DIRECTIONS :: Two lines below mark the span: the one containing "ATOM 156 N N" and the one containing "ATOM 164 C CA". Set down both, plus every line between, exactly as they stand, and nothing else.

═══ DATA FOR THIS EXERCISE ═══

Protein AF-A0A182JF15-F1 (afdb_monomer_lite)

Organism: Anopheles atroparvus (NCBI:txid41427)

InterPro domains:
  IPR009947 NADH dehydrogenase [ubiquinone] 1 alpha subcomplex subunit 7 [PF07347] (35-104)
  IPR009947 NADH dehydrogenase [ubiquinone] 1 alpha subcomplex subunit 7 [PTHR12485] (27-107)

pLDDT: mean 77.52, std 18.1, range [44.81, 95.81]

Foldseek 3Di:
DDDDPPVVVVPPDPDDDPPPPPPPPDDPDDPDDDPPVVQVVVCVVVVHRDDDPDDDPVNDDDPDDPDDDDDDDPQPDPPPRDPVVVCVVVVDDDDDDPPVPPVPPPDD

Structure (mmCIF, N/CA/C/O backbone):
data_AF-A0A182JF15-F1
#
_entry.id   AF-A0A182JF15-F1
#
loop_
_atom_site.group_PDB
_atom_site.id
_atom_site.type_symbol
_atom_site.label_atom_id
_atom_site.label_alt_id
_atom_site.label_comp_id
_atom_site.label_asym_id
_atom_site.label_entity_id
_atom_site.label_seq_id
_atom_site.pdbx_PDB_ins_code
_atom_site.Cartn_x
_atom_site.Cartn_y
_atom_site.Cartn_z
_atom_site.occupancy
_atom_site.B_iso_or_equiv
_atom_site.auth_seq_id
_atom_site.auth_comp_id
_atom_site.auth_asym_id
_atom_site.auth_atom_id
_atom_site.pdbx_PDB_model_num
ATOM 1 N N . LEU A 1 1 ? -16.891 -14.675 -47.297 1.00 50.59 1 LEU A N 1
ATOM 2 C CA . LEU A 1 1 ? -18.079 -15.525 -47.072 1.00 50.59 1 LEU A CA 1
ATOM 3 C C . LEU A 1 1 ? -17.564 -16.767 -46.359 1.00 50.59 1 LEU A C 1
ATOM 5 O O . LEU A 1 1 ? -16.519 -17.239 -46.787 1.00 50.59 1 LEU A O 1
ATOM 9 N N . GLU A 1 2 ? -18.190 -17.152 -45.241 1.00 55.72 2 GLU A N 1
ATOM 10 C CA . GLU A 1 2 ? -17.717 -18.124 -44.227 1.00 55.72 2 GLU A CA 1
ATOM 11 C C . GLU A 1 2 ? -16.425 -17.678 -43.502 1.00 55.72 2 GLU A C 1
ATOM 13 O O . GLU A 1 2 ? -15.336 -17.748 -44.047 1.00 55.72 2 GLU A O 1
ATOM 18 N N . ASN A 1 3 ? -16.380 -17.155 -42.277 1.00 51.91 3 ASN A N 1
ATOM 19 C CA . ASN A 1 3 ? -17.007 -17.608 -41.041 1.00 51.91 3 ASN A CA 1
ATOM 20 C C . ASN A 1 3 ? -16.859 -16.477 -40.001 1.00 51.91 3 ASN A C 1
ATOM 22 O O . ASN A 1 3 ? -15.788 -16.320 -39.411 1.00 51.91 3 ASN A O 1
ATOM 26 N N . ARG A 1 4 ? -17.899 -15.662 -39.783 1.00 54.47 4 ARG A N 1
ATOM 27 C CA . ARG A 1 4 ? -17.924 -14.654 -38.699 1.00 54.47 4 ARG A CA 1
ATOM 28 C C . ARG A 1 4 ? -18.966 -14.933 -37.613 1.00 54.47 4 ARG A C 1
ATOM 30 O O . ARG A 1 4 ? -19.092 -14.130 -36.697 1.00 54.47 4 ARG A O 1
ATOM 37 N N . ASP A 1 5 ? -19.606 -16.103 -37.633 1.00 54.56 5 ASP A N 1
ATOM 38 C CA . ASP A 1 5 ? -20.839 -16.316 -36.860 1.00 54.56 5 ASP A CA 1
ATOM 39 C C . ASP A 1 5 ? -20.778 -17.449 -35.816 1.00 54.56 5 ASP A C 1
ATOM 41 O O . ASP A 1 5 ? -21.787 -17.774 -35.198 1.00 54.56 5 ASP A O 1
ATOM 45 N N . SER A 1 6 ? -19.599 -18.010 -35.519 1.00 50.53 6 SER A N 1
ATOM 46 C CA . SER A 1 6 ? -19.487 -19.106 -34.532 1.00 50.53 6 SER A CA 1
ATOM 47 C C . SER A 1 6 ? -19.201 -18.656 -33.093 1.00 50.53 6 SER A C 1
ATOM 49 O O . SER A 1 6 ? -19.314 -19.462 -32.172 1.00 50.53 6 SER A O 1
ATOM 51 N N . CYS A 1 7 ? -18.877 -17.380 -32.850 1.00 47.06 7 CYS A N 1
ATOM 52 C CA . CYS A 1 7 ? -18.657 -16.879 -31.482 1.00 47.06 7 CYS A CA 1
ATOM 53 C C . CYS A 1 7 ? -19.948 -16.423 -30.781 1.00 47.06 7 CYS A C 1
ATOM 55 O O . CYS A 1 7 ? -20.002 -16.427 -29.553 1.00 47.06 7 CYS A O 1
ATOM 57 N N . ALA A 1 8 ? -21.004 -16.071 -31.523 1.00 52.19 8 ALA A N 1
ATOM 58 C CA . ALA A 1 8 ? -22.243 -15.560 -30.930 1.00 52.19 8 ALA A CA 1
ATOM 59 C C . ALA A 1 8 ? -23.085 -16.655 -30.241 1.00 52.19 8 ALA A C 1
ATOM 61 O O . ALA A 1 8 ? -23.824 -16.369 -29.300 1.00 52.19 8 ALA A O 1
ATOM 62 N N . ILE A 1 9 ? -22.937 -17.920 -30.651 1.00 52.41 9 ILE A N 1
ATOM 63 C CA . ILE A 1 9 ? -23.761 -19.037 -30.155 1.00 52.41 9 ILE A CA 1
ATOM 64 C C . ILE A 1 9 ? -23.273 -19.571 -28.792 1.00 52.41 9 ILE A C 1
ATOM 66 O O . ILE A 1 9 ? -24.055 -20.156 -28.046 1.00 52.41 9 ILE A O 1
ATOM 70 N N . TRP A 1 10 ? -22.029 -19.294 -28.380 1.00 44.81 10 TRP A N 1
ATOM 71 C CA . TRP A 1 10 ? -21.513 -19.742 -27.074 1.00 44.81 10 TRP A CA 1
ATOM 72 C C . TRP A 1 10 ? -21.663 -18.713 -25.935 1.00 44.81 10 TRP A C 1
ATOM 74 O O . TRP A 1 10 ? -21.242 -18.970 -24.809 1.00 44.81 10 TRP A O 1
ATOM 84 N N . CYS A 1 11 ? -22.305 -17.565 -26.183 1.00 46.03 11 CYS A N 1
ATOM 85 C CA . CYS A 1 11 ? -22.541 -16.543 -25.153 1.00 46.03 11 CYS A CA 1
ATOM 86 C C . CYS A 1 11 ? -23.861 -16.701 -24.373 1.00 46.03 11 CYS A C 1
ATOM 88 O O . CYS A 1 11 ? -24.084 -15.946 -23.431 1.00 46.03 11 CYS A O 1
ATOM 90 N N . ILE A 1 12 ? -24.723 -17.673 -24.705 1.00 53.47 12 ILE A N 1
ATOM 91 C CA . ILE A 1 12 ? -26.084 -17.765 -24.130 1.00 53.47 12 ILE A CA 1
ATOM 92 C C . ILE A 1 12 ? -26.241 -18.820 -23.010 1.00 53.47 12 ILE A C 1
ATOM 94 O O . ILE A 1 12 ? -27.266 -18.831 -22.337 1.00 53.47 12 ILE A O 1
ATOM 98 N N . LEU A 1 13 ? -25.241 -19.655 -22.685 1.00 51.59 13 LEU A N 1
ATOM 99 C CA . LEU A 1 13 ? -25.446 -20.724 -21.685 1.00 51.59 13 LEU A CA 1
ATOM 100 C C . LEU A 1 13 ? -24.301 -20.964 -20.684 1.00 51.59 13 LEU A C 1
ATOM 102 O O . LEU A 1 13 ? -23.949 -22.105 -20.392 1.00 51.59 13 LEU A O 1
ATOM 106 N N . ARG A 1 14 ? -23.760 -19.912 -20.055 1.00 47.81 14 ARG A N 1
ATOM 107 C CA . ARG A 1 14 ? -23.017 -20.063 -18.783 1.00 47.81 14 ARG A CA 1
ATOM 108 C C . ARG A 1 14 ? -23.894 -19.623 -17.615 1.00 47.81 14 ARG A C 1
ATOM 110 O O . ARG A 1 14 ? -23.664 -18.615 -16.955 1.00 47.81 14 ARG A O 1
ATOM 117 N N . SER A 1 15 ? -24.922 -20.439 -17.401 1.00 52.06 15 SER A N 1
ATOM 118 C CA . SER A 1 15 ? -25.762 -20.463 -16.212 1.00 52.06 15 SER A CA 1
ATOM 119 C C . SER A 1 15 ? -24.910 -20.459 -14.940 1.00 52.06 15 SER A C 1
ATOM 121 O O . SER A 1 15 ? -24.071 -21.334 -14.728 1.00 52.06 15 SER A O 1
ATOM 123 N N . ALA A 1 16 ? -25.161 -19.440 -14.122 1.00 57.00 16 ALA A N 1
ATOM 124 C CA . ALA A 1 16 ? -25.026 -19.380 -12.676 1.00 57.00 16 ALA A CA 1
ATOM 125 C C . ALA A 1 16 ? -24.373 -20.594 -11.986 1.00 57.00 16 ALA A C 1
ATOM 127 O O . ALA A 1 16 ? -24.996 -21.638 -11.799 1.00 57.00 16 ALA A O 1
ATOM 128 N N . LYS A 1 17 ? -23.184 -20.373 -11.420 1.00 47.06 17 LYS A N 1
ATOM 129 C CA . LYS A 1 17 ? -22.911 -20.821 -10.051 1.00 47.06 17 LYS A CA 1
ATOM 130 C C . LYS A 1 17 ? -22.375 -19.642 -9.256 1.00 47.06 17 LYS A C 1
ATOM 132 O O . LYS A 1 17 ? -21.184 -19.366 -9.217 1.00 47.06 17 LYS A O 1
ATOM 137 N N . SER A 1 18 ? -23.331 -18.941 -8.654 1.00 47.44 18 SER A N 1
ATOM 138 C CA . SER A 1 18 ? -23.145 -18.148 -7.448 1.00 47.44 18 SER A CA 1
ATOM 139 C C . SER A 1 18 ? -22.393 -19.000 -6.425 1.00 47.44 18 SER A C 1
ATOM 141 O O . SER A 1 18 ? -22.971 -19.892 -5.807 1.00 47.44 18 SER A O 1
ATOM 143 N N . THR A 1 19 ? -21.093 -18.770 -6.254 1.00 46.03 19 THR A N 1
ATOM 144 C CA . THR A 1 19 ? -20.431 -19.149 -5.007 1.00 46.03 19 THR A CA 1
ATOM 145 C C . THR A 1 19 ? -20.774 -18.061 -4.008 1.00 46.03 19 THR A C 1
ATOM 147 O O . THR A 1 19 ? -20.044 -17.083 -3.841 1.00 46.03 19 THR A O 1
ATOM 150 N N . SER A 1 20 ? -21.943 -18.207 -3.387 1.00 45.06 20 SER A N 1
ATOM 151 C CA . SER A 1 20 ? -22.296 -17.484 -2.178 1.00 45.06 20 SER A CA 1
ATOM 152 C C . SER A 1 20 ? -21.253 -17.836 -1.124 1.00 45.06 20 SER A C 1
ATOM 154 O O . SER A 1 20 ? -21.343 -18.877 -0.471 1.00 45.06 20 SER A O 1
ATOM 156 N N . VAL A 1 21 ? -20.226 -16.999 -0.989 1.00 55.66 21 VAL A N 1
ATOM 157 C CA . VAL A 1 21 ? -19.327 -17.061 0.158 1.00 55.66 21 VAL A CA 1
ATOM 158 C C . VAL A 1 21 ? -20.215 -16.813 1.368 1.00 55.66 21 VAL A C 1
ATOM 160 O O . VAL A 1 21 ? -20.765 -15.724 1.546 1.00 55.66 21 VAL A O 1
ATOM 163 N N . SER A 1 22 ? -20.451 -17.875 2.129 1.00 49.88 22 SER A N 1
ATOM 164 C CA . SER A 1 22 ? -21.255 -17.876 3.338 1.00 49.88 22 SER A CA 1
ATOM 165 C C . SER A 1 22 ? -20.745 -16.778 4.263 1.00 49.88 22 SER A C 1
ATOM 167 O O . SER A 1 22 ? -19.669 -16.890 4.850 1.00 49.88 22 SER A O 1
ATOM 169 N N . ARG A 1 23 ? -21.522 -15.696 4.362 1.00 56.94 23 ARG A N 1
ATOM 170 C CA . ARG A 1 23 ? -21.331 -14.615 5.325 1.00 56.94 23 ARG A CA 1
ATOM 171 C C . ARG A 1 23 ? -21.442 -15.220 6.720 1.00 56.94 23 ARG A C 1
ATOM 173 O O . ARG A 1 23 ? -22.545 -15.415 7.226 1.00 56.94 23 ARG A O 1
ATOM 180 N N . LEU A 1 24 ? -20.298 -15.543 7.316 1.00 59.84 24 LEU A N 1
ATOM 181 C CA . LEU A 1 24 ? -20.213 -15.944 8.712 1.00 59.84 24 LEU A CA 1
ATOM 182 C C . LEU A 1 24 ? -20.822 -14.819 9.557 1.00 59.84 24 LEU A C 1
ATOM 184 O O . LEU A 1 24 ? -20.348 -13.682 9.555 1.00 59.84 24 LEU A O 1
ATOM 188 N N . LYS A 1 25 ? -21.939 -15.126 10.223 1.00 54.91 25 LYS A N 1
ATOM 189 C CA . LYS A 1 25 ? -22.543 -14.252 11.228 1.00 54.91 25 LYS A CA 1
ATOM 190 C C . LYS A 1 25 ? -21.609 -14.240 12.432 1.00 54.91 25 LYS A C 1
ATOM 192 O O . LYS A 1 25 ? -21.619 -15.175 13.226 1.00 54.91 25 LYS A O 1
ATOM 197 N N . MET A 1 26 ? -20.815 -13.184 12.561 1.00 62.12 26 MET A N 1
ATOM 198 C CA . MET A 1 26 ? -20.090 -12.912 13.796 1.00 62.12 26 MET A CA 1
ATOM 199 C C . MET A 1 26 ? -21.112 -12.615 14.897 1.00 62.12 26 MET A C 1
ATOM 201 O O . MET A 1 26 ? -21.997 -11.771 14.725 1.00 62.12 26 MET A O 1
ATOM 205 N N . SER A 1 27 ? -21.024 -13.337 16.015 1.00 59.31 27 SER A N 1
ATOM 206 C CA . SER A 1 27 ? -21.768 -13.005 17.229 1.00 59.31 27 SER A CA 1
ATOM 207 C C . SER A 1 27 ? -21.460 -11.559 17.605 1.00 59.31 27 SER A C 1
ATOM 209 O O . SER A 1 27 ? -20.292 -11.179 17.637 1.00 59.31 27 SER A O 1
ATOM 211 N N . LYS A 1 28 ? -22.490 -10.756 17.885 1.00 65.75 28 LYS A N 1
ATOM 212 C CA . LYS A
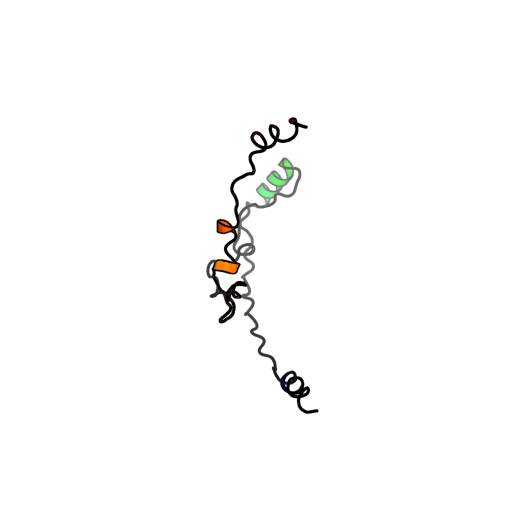 1 28 ? -22.356 -9.337 18.236 1.00 65.75 28 LYS A CA 1
ATOM 213 C C . LYS A 1 28 ? -21.737 -9.201 19.633 1.00 65.75 28 LYS A C 1
ATOM 215 O O . LYS A 1 28 ? -22.442 -8.974 20.612 1.00 65.75 28 LYS A O 1
ATOM 220 N N . ILE A 1 29 ? -20.427 -9.403 19.725 1.00 73.94 29 ILE A N 1
ATOM 221 C CA . ILE A 1 29 ? -19.655 -9.215 20.949 1.00 73.94 29 ILE A CA 1
ATOM 222 C C . ILE A 1 29 ? -19.489 -7.710 21.131 1.00 73.94 29 ILE A C 1
ATOM 224 O O . ILE A 1 29 ? -19.011 -7.005 20.245 1.00 73.94 29 ILE A O 1
ATOM 228 N N . VAL A 1 30 ? -19.930 -7.192 22.275 1.00 79.56 30 VAL A N 1
ATOM 229 C CA . VAL A 1 30 ? -19.707 -5.784 22.611 1.00 79.56 30 VAL A CA 1
ATOM 230 C C . VAL A 1 30 ? -18.199 -5.558 22.727 1.00 79.56 30 VAL A C 1
ATOM 232 O O . VAL A 1 30 ? -17.496 -6.342 23.367 1.00 79.56 30 VAL A O 1
ATOM 235 N N . ARG A 1 31 ? -17.692 -4.495 22.091 1.00 85.31 31 ARG A N 1
ATOM 236 C CA . ARG A 1 31 ? -16.275 -4.121 22.180 1.00 85.31 31 ARG A CA 1
ATOM 237 C C . ARG A 1 31 ? -15.880 -3.947 23.644 1.00 85.31 31 ARG A C 1
ATOM 239 O O . ARG A 1 31 ? -16.648 -3.417 24.444 1.00 85.31 31 ARG A O 1
ATOM 246 N N . ARG A 1 32 ? -14.676 -4.402 23.997 1.00 86.69 32 ARG A N 1
ATOM 247 C CA . ARG A 1 32 ? -14.158 -4.226 25.356 1.00 86.69 32 ARG A CA 1
ATOM 248 C C . ARG A 1 32 ? -13.867 -2.746 25.589 1.00 86.69 32 ARG A C 1
ATOM 250 O O . ARG A 1 32 ? -12.884 -2.222 25.072 1.00 86.69 32 ARG A O 1
ATOM 257 N N . ASP A 1 33 ? -14.722 -2.113 26.383 1.00 86.94 33 ASP A N 1
ATOM 258 C CA . ASP A 1 33 ? -14.582 -0.744 26.868 1.00 86.94 33 ASP A CA 1
ATOM 259 C C . ASP A 1 33 ? -14.610 -0.714 28.408 1.00 86.94 33 ASP A C 1
ATOM 261 O O . ASP A 1 33 ? -14.879 -1.712 29.075 1.00 86.94 33 ASP A O 1
ATOM 265 N N . ILE A 1 34 ? -14.290 0.445 28.981 1.00 87.94 34 ILE A N 1
ATOM 266 C CA . ILE A 1 34 ? -14.240 0.681 30.434 1.00 87.94 34 ILE A CA 1
ATOM 267 C C . ILE A 1 34 ? -15.676 0.739 31.003 1.00 87.94 34 ILE A C 1
ATOM 269 O O . ILE A 1 34 ? -16.629 0.884 30.243 1.00 87.94 34 ILE A O 1
ATOM 273 N N . SER A 1 35 ? -15.869 0.666 32.324 1.00 92.44 35 SER A N 1
ATOM 274 C CA . SER A 1 35 ? -17.180 0.883 32.958 1.00 92.44 35 SER A CA 1
ATOM 275 C C . SER A 1 35 ? -17.834 2.213 32.521 1.00 92.44 35 SER A C 1
ATOM 277 O O . SER A 1 35 ? -17.135 3.213 32.322 1.00 92.44 35 SER A O 1
ATOM 279 N N . PRO A 1 36 ? -19.173 2.271 32.380 1.00 90.31 36 PRO A N 1
ATOM 280 C CA . PRO A 1 36 ? -19.873 3.429 31.812 1.00 90.31 36 PRO A CA 1
ATOM 281 C C . PRO A 1 36 ? -19.652 4.730 32.601 1.00 90.31 36 PRO A C 1
ATOM 283 O O . PRO A 1 36 ? -19.573 5.804 32.009 1.00 90.31 36 PRO A O 1
ATOM 286 N N . MET A 1 37 ? -19.458 4.639 33.920 1.00 94.38 37 MET A N 1
ATOM 287 C CA . MET A 1 37 ? -19.117 5.788 34.767 1.00 94.38 37 MET A CA 1
ATOM 288 C C . MET A 1 37 ? -17.772 6.414 34.367 1.00 94.38 37 MET A C 1
ATOM 290 O O . MET A 1 37 ? -17.668 7.625 34.177 1.00 94.38 37 MET A O 1
ATOM 294 N N . LEU A 1 38 ? -16.743 5.587 34.176 1.00 94.38 38 LEU A N 1
ATOM 295 C CA . LEU A 1 38 ? -15.421 6.054 33.758 1.00 94.38 38 LEU A CA 1
ATOM 296 C C . LEU A 1 38 ? -15.415 6.511 32.293 1.00 94.38 38 LEU A C 1
ATOM 298 O O . LEU A 1 38 ? -14.675 7.428 31.940 1.00 94.38 38 LEU A O 1
ATOM 302 N N . GLN A 1 39 ? -16.265 5.931 31.438 1.00 92.81 39 GLN A N 1
ATOM 303 C CA . GLN A 1 39 ? -16.451 6.427 30.072 1.00 92.81 39 GLN A CA 1
ATOM 304 C C . GLN A 1 39 ? -17.009 7.856 30.053 1.00 92.81 39 GLN A C 1
ATOM 306 O O . GLN A 1 39 ? -16.542 8.668 29.253 1.00 92.81 39 GLN A O 1
ATOM 311 N N . ALA A 1 40 ? -17.972 8.170 30.926 1.00 92.75 40 ALA A N 1
ATOM 312 C CA . ALA A 1 40 ? -18.540 9.511 31.043 1.00 92.75 40 ALA A CA 1
ATOM 313 C C . ALA A 1 40 ? -17.493 10.523 31.526 1.00 92.75 40 ALA A C 1
ATOM 315 O O . ALA A 1 40 ? -17.319 11.559 30.886 1.00 92.75 40 ALA A O 1
ATOM 316 N N . LEU A 1 41 ? -16.724 10.178 32.566 1.00 95.81 41 LEU A N 1
ATOM 317 C CA . LEU A 1 41 ? -15.618 11.010 33.052 1.00 95.81 41 LEU A CA 1
ATOM 318 C C . LEU A 1 41 ? -14.578 11.273 31.951 1.00 95.81 41 LEU A C 1
ATOM 320 O O . LEU A 1 41 ? -14.169 12.409 31.728 1.00 95.81 41 LEU A O 1
ATOM 324 N N . ARG A 1 42 ? -14.192 10.231 31.207 1.00 93.50 42 ARG A N 1
ATOM 325 C CA . ARG A 1 42 ? -13.258 10.342 30.080 1.00 93.50 42 ARG A CA 1
ATOM 326 C C . ARG A 1 42 ? -13.793 11.260 28.980 1.00 93.50 42 ARG A C 1
ATOM 328 O O . ARG A 1 42 ? -13.051 12.095 28.477 1.00 93.50 42 ARG A O 1
ATOM 335 N N . ASN A 1 43 ? -15.058 11.101 28.589 1.00 94.62 43 ASN A N 1
ATOM 336 C CA . ASN A 1 43 ? -15.666 11.927 27.543 1.00 94.62 43 ASN A CA 1
ATOM 337 C C . ASN A 1 43 ? -15.818 13.390 27.991 1.00 94.62 43 ASN A C 1
ATOM 339 O O . ASN A 1 43 ? -15.676 14.288 27.164 1.00 94.62 43 ASN A O 1
ATOM 343 N N . PHE A 1 44 ? -16.059 13.619 29.285 1.00 94.88 44 PHE A N 1
ATOM 344 C CA . PHE A 1 44 ? -16.112 14.949 29.883 1.00 94.88 44 PHE A CA 1
ATOM 345 C C . PHE A 1 44 ? -14.746 15.646 29.827 1.00 94.88 44 PHE A C 1
ATOM 347 O O . PHE A 1 44 ? -14.644 16.724 29.251 1.00 94.88 44 PHE A O 1
ATOM 354 N N . LEU A 1 45 ? -13.683 14.999 30.320 1.00 95.62 45 LEU A N 1
ATOM 355 C CA . LEU A 1 45 ? -12.328 15.571 30.312 1.00 95.62 45 LEU A CA 1
ATOM 356 C C . LEU A 1 45 ? -11.773 15.786 28.896 1.00 95.62 45 LEU A C 1
ATOM 358 O O . LEU A 1 45 ? -10.987 16.700 28.671 1.00 95.62 45 LEU A O 1
ATOM 362 N N . LEU A 1
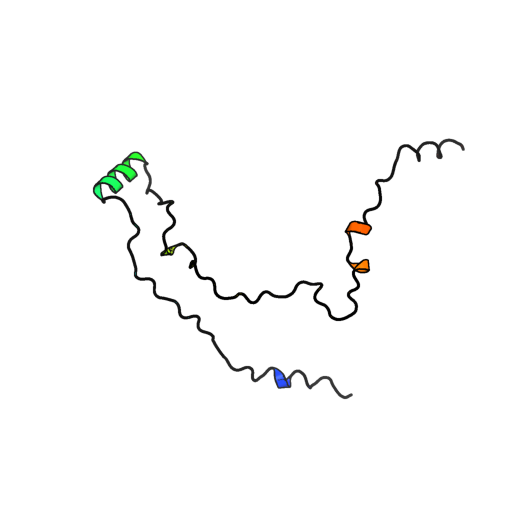 46 ? -12.172 14.950 27.933 1.00 93.19 46 LEU A N 1
ATOM 363 C CA . LEU A 1 46 ? -11.739 15.073 26.539 1.00 93.19 46 LEU A CA 1
ATOM 364 C C . LEU A 1 46 ? -12.573 16.068 25.719 1.00 93.19 46 LEU A C 1
ATOM 366 O O . LEU A 1 46 ? -12.176 16.382 24.597 1.00 93.19 46 LEU A O 1
ATOM 370 N N . GLY A 1 47 ? -13.745 16.495 26.206 1.00 94.44 47 GLY A N 1
ATOM 371 C CA . GLY A 1 47 ? -14.684 17.338 25.453 1.00 94.44 47 GLY A CA 1
ATOM 372 C C . GLY A 1 47 ? -15.228 16.695 24.166 1.00 94.44 47 GLY A C 1
ATOM 373 O O . GLY A 1 47 ? -15.810 17.375 23.324 1.00 94.44 47 GLY A O 1
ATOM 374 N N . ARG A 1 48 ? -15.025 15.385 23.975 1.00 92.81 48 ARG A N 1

═══

EXERCISE ANSWER ::
ATOM 156 N N . VAL A 1 21 ? -20.226 -16.999 -0.989 1.00 55.66 21 VAL A N 1
ATOM 157 C CA . VAL A 1 21 ? -19.327 -17.061 0.158 1.00 55.66 21 VAL A CA 1
ATOM 158 C C . VAL A 1 21 ? -20.215 -16.813 1.368 1.00 55.66 21 VAL A C 1
ATOM 160 O O . VAL A 1 21 ? -20.765 -15.724 1.546 1.00 55.66 21 VAL A O 1
ATOM 163 N N . SER A 1 22 ? -20.451 -17.875 2.129 1.00 49.88 22 SER A N 1
ATOM 164 C CA . SER A 1 22 ? -21.255 -17.876 3.338 1.00 49.88 22 SER A CA 1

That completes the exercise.